Because China’s economy has grown to a gigantic size, its top-down, command approach to economics, especially its trade policy, has destabilized and has begun to alienate several trading partners.
Those countries, smaller Asian nations especially, have only one rational response: put up with the economic ills imposed by Beijing while finding ways to disengage from China trade.
Although all countries manipulate trade policy to their own advantage, communist China has shown an especially ruthless and aggressive approach. In other countries, two considerations moderate such behavior. One is the risk of alienating important trading partners. Former President Donald Trump dared with China in the 2019 “trade war” because he and his team thought Beijing was already as hostile as it would likely become. China, in contrast, seems unconcerned about alienating others.
For most other countries, domestic pressure presents the other mitigator that seems not to exist in China. Every tariff, every quota, and every restriction of any kind creates domestic winners and losers. A steel tariff, for example, benefits steel producers at the expense of steel users. Pressures from these losers limit most nations’ use of aggressive behavior in trade policy. But China’s top-down, planned economy faces little such pressure, allowing Beijing to swing trade policy without such considerations and frequently to suit even transitory needs.
There is, however, a price to Beijing’s behavior. Three recent examples illustrate how Beijing behaves and how it will eventually hurt Chinese economics.
In early 2021, rising energy prices pushed up the price of fertilizer in China. In a truly market-based economy, the price increase would bring on increased supplies and a search for substitutes. But China’s top-town planners are less sensitive to price. Rather than allow producers to adjust, Beijing’s National Development and Reform Commission set out to relieve a momentary shortage by ordering a halt to any fertilizer exports.
The redirection of supplies moderated the price pressures in China but left China’s trading partners short and intensified the price pressures on them. With no immediate substitutes, the lack of fertilizer and the high prices forced these trading partners to take acreage out of production.
Food shortages developed, which intensified in 2022 with the loss of Russian and Ukrainian grain supplies. In the meantime, the loss of Russian fertilizer exports has left all, including China, again facing fertilizer shortages and high prices, something that would not be the case had China allowed producers to step up production in the first place.
Steel manipulation provides another example. After decades of excess Chinese steel output and predatory pricing to promote exports, much steel production in Europe, Japan, and the United States had shuttered.
By 2020, China produced about half the world’s steel. That year Beijing’s planners suddenly decided to cut back on production, mostly because of the pandemic but ostensibly for environmental reasons. Prices rose everywhere. While China’s trading partners scrambled to reestablish production, the planners in Beijing decided that the way to ease domestic price pressures was not to reemploy idle capacity but rather restrict exports by jacking up export taxes on steel products and easing former restrictions on imports of steel scrap.
These moves stabilized prices within China but intensified shortages and price pressures elsewhere. China made no friends doing this in the West and elsewhere. Instead, it acquired a reputation as an unreliable source. If Beijing were again to seek an increase in exports for any reason, it might find less enthusiastic buyers than if it had ignored its planners and, following market signals, had increased output.
The story of Chinese pork starts a little earlier. In 2018, China consumed about half the world’s pork, a staple of the Chinese diet. In addition to its own production, China imported about 17 percent of the global supply. When Asian swine fever forced China to cull some 40 percent of its pig herd, prices soared across the globe. Other economies responded by switching to other foods and beginning the process of building up their herds.

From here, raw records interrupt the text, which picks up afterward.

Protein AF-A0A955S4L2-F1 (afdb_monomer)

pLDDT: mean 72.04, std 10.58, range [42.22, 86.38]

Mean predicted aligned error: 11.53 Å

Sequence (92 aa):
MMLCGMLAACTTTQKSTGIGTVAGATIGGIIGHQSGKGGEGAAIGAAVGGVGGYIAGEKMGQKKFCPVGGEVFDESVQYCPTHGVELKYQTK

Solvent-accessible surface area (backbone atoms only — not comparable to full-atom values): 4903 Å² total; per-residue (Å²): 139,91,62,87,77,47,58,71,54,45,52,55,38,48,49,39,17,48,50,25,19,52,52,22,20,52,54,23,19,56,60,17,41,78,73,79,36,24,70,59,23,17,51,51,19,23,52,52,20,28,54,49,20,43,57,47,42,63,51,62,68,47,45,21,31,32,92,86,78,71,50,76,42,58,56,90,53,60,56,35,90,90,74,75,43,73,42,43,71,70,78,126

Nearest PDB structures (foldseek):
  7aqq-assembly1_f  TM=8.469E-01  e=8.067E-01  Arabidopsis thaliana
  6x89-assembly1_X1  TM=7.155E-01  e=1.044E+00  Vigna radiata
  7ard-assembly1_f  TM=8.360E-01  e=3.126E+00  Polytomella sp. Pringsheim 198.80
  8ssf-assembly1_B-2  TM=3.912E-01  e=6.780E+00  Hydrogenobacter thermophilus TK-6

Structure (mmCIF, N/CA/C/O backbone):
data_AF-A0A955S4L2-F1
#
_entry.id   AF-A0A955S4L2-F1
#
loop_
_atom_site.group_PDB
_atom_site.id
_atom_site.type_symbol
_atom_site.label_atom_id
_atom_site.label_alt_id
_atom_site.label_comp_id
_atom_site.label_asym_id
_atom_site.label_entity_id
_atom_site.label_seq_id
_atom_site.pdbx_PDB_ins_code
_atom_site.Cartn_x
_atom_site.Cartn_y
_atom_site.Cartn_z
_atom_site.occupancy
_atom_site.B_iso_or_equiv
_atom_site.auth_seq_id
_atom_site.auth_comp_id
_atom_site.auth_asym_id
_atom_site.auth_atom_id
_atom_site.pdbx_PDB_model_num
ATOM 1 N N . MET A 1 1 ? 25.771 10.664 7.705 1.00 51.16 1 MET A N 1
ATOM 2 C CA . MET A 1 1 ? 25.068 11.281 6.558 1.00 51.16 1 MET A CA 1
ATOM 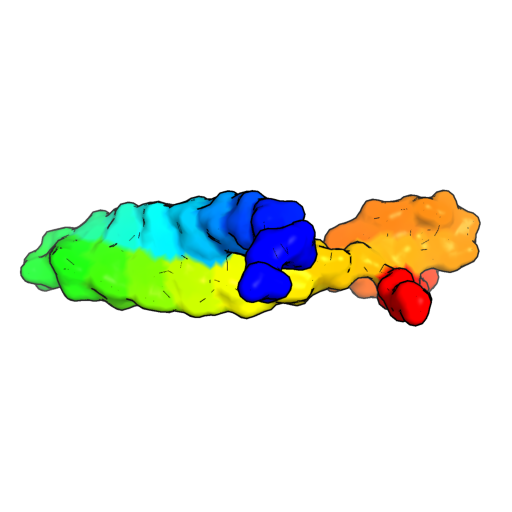3 C C . MET A 1 1 ? 24.682 10.212 5.542 1.00 51.16 1 MET A C 1
ATOM 5 O O . MET A 1 1 ? 25.433 9.951 4.618 1.00 51.16 1 MET A O 1
ATOM 9 N N . MET A 1 2 ? 23.517 9.587 5.710 1.00 53.53 2 MET A N 1
ATOM 10 C CA . MET A 1 2 ? 22.913 8.708 4.702 1.00 53.53 2 MET A CA 1
ATOM 11 C C . MET A 1 2 ? 21.448 9.120 4.566 1.00 53.53 2 MET A C 1
ATOM 13 O O . MET A 1 2 ? 20.548 8.448 5.043 1.00 53.53 2 MET A O 1
ATOM 17 N N . LEU A 1 3 ? 21.236 10.324 4.029 1.00 50.50 3 LEU A N 1
ATOM 18 C CA . LEU A 1 3 ? 19.900 10.901 3.854 1.00 50.50 3 LEU A CA 1
ATOM 19 C C . LEU A 1 3 ? 19.677 11.473 2.446 1.00 50.50 3 LEU A C 1
ATOM 21 O O . LEU A 1 3 ? 18.576 11.881 2.128 1.00 50.50 3 LEU A O 1
ATOM 25 N N . CYS A 1 4 ?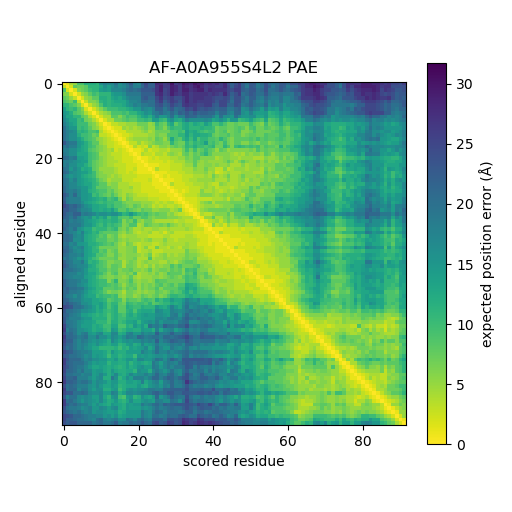 20.655 11.457 1.538 1.00 42.22 4 CYS A N 1
ATOM 26 C CA . CYS A 1 4 ? 20.484 12.177 0.267 1.00 42.22 4 CYS A CA 1
ATOM 27 C C . CYS A 1 4 ? 19.682 11.407 -0.809 1.00 42.22 4 CYS A C 1
ATOM 29 O O . CYS A 1 4 ? 19.140 12.018 -1.720 1.00 42.22 4 CYS A O 1
ATOM 31 N N . GLY A 1 5 ? 19.553 10.078 -0.704 1.00 47.56 5 GLY A N 1
ATOM 32 C CA . GLY A 1 5 ? 18.791 9.263 -1.669 1.00 47.56 5 GLY A CA 1
ATOM 33 C C . GLY A 1 5 ? 17.345 8.966 -1.262 1.00 47.56 5 GLY A C 1
ATOM 34 O O . GLY A 1 5 ? 16.544 8.560 -2.098 1.00 47.56 5 GLY A O 1
ATOM 35 N N . MET A 1 6 ? 16.997 9.172 0.014 1.00 49.75 6 MET A N 1
ATOM 36 C CA . MET A 1 6 ? 15.671 8.838 0.527 1.00 49.75 6 MET A CA 1
ATOM 37 C C . MET A 1 6 ? 14.637 9.907 0.198 1.00 49.75 6 MET A C 1
ATOM 39 O O . MET A 1 6 ? 13.530 9.517 -0.094 1.00 49.75 6 MET A O 1
ATOM 43 N N . LEU A 1 7 ? 14.926 11.213 0.158 1.00 48.59 7 LEU A N 1
ATOM 44 C CA . LEU A 1 7 ? 13.853 12.228 0.082 1.00 48.59 7 LEU A CA 1
ATOM 45 C C . LEU A 1 7 ? 12.968 12.164 -1.179 1.00 48.59 7 LEU A C 1
ATOM 47 O O . LEU A 1 7 ? 11.781 12.479 -1.094 1.00 48.59 7 LEU A O 1
ATOM 51 N N . ALA A 1 8 ? 13.499 11.734 -2.327 1.00 50.50 8 ALA A N 1
ATOM 52 C CA . ALA A 1 8 ? 12.705 11.600 -3.553 1.00 50.50 8 ALA A CA 1
ATOM 53 C C . ALA A 1 8 ? 11.735 10.405 -3.480 1.00 50.50 8 ALA A C 1
ATOM 55 O O . ALA A 1 8 ? 10.555 10.537 -3.803 1.00 50.50 8 ALA A O 1
ATOM 56 N N . ALA A 1 9 ? 12.212 9.263 -2.975 1.00 48.94 9 ALA A N 1
ATOM 57 C CA . ALA A 1 9 ? 11.381 8.092 -2.700 1.00 48.94 9 ALA A CA 1
ATOM 58 C C . ALA A 1 9 ? 10.480 8.317 -1.477 1.00 48.94 9 ALA A C 1
ATOM 60 O O . ALA A 1 9 ? 9.330 7.920 -1.475 1.00 48.94 9 ALA A O 1
ATOM 61 N N . CYS A 1 10 ? 10.956 9.033 -0.466 1.00 54.19 10 CYS A N 1
ATOM 62 C CA . CYS A 1 10 ? 10.231 9.370 0.748 1.00 54.19 10 CYS A CA 1
ATOM 63 C C . CYS A 1 10 ? 9.087 10.323 0.421 1.00 54.19 10 CYS A C 1
ATOM 65 O O . CYS A 1 10 ? 8.024 10.148 0.974 1.00 54.19 10 CYS A O 1
ATOM 67 N N . THR A 1 11 ? 9.220 11.249 -0.533 1.00 59.47 11 THR A N 1
ATOM 68 C CA . THR A 1 11 ? 8.090 12.094 -0.959 1.00 59.47 11 THR A CA 1
ATOM 69 C C . THR A 1 11 ? 6.988 11.274 -1.632 1.00 59.47 11 THR A C 1
ATOM 71 O O . THR A 1 11 ? 5.823 11.409 -1.264 1.00 59.47 11 THR A O 1
ATOM 74 N N . THR A 1 12 ? 7.325 10.404 -2.589 1.00 62.62 12 THR A N 1
ATOM 75 C CA . THR A 1 12 ? 6.328 9.588 -3.307 1.00 62.62 12 THR A CA 1
ATOM 76 C C . THR A 1 12 ? 5.753 8.484 -2.419 1.00 62.62 12 THR A C 1
ATOM 78 O O . THR A 1 12 ? 4.537 8.330 -2.342 1.00 62.62 12 THR A O 1
ATOM 81 N N . THR A 1 13 ? 6.601 7.775 -1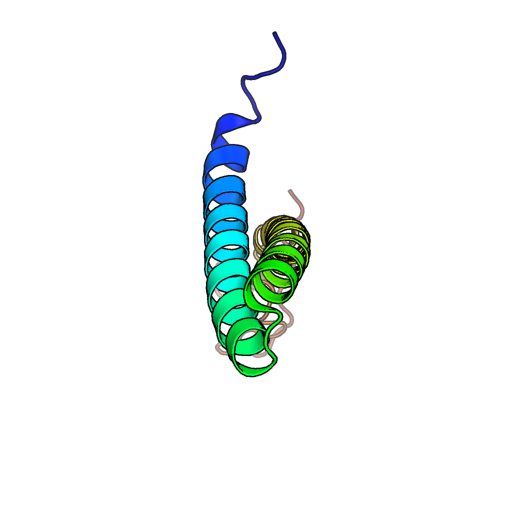.675 1.00 63.69 13 THR A N 1
ATOM 82 C CA . THR A 1 13 ? 6.199 6.733 -0.726 1.00 63.69 13 THR A CA 1
ATOM 83 C C . THR A 1 13 ? 5.498 7.324 0.492 1.00 63.69 13 THR A C 1
ATOM 85 O O . THR A 1 13 ? 4.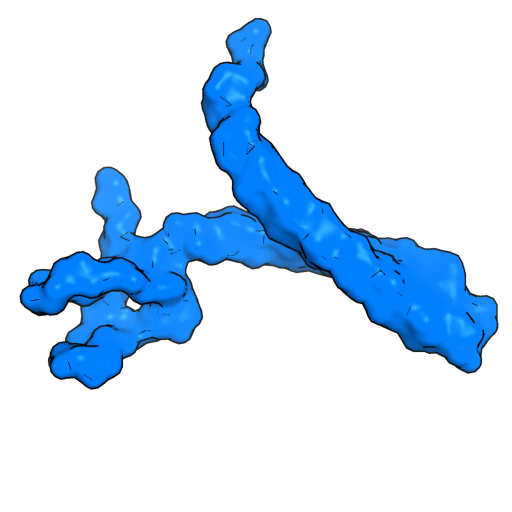455 6.807 0.851 1.00 63.69 13 THR A O 1
ATOM 88 N N . GLN A 1 14 ? 5.935 8.440 1.095 1.00 63.03 14 GLN A N 1
ATOM 89 C CA . GLN A 1 14 ? 5.143 9.108 2.151 1.00 63.03 14 GLN A CA 1
ATOM 90 C C . GLN A 1 14 ? 3.817 9.612 1.613 1.00 63.03 14 GLN A C 1
ATOM 92 O O . GLN A 1 14 ? 2.843 9.600 2.355 1.00 63.03 14 GLN A O 1
ATOM 97 N N . LYS A 1 15 ? 3.749 10.077 0.362 1.00 66.69 15 LYS A N 1
ATOM 98 C CA . LYS A 1 15 ? 2.477 10.503 -0.220 1.00 66.69 15 LYS A CA 1
ATOM 99 C C . LYS A 1 15 ? 1.547 9.299 -0.401 1.00 66.69 15 LYS A C 1
ATOM 101 O O . LYS A 1 15 ? 0.414 9.369 0.060 1.00 66.69 15 LYS A O 1
ATOM 106 N N . SER A 1 16 ? 2.016 8.181 -0.957 1.00 63.84 16 SER A N 1
ATOM 107 C CA . SER A 1 16 ? 1.207 6.958 -1.118 1.00 63.84 16 SER A CA 1
ATOM 108 C C . SER A 1 16 ? 0.870 6.271 0.209 1.00 63.84 16 SER A C 1
ATOM 110 O O . SER A 1 16 ? -0.291 5.961 0.461 1.00 63.84 16 SER A O 1
ATOM 112 N N . THR A 1 17 ? 1.844 6.087 1.098 1.00 68.44 17 THR A N 1
ATOM 113 C CA . THR A 1 17 ? 1.646 5.547 2.450 1.00 68.44 17 THR A CA 1
ATOM 114 C C . THR A 1 17 ? 0.784 6.479 3.289 1.00 68.44 17 THR A C 1
ATOM 116 O O . THR A 1 17 ? -0.080 6.002 4.012 1.00 68.44 17 THR A O 1
ATOM 119 N N . GLY A 1 18 ? 0.963 7.796 3.184 1.00 73.19 18 GLY A N 1
ATOM 120 C CA . GLY A 1 18 ? 0.158 8.800 3.880 1.00 73.19 18 GLY A CA 1
ATOM 121 C C . GLY A 1 18 ? -1.299 8.792 3.425 1.00 73.19 18 GLY A C 1
ATOM 122 O O . GLY A 1 18 ? -2.205 8.802 4.250 1.00 73.19 18 GLY A O 1
ATOM 123 N N . ILE A 1 19 ? -1.544 8.691 2.117 1.00 75.62 19 ILE A N 1
ATOM 124 C CA . ILE A 1 19 ? -2.905 8.564 1.581 1.00 75.62 19 ILE A CA 1
ATOM 125 C C . ILE A 1 19 ? -3.510 7.215 1.989 1.00 75.62 19 ILE A C 1
ATOM 127 O O . ILE A 1 19 ? -4.648 7.183 2.442 1.00 75.62 19 ILE A O 1
ATOM 131 N N . GLY A 1 20 ? -2.752 6.117 1.904 1.00 68.62 20 GLY A N 1
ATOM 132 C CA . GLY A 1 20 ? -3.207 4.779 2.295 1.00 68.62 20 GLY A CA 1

China again turned to trade policy. It cut its pork import tariffs from 12 percent to 8 percent, doubling its imports but in the process slowing the rebuilding of domestic production. Eventually, China did rebuild its herd, at which point Beijing returned pork tariffs to 12 percent.
Anyone who had responded to China’s immediate need was left with pork that it could not get rid of except at discount prices and an intense desire to rethink any renewed engagement with China.
If China were a market-based economy, its business leaders would make longer-term decisions on what they dared with their trading partners. If China were a less command-driven nation, Beijing would consider domestic interests when making policy decisions. But it is a top-down, planned economy that brooks no complaints from anyone. Its leaders and planners take neither heed of trading relationships nor will they consider the complaints of domestic interests.
If China were a small economy, as it once was, the absence of such moderators in trade policy would have little effect on its trading partners. But China is neither a market-based economy nor a small one.
The sudden shifts that Beijing engages in have a profound impact on others. Recognizing all this, leaders in most other countries would reconsider their involvement in China trade if they take any heed to long-term consequences. Beijing’s approach is hurting China’s long-term economic prospects.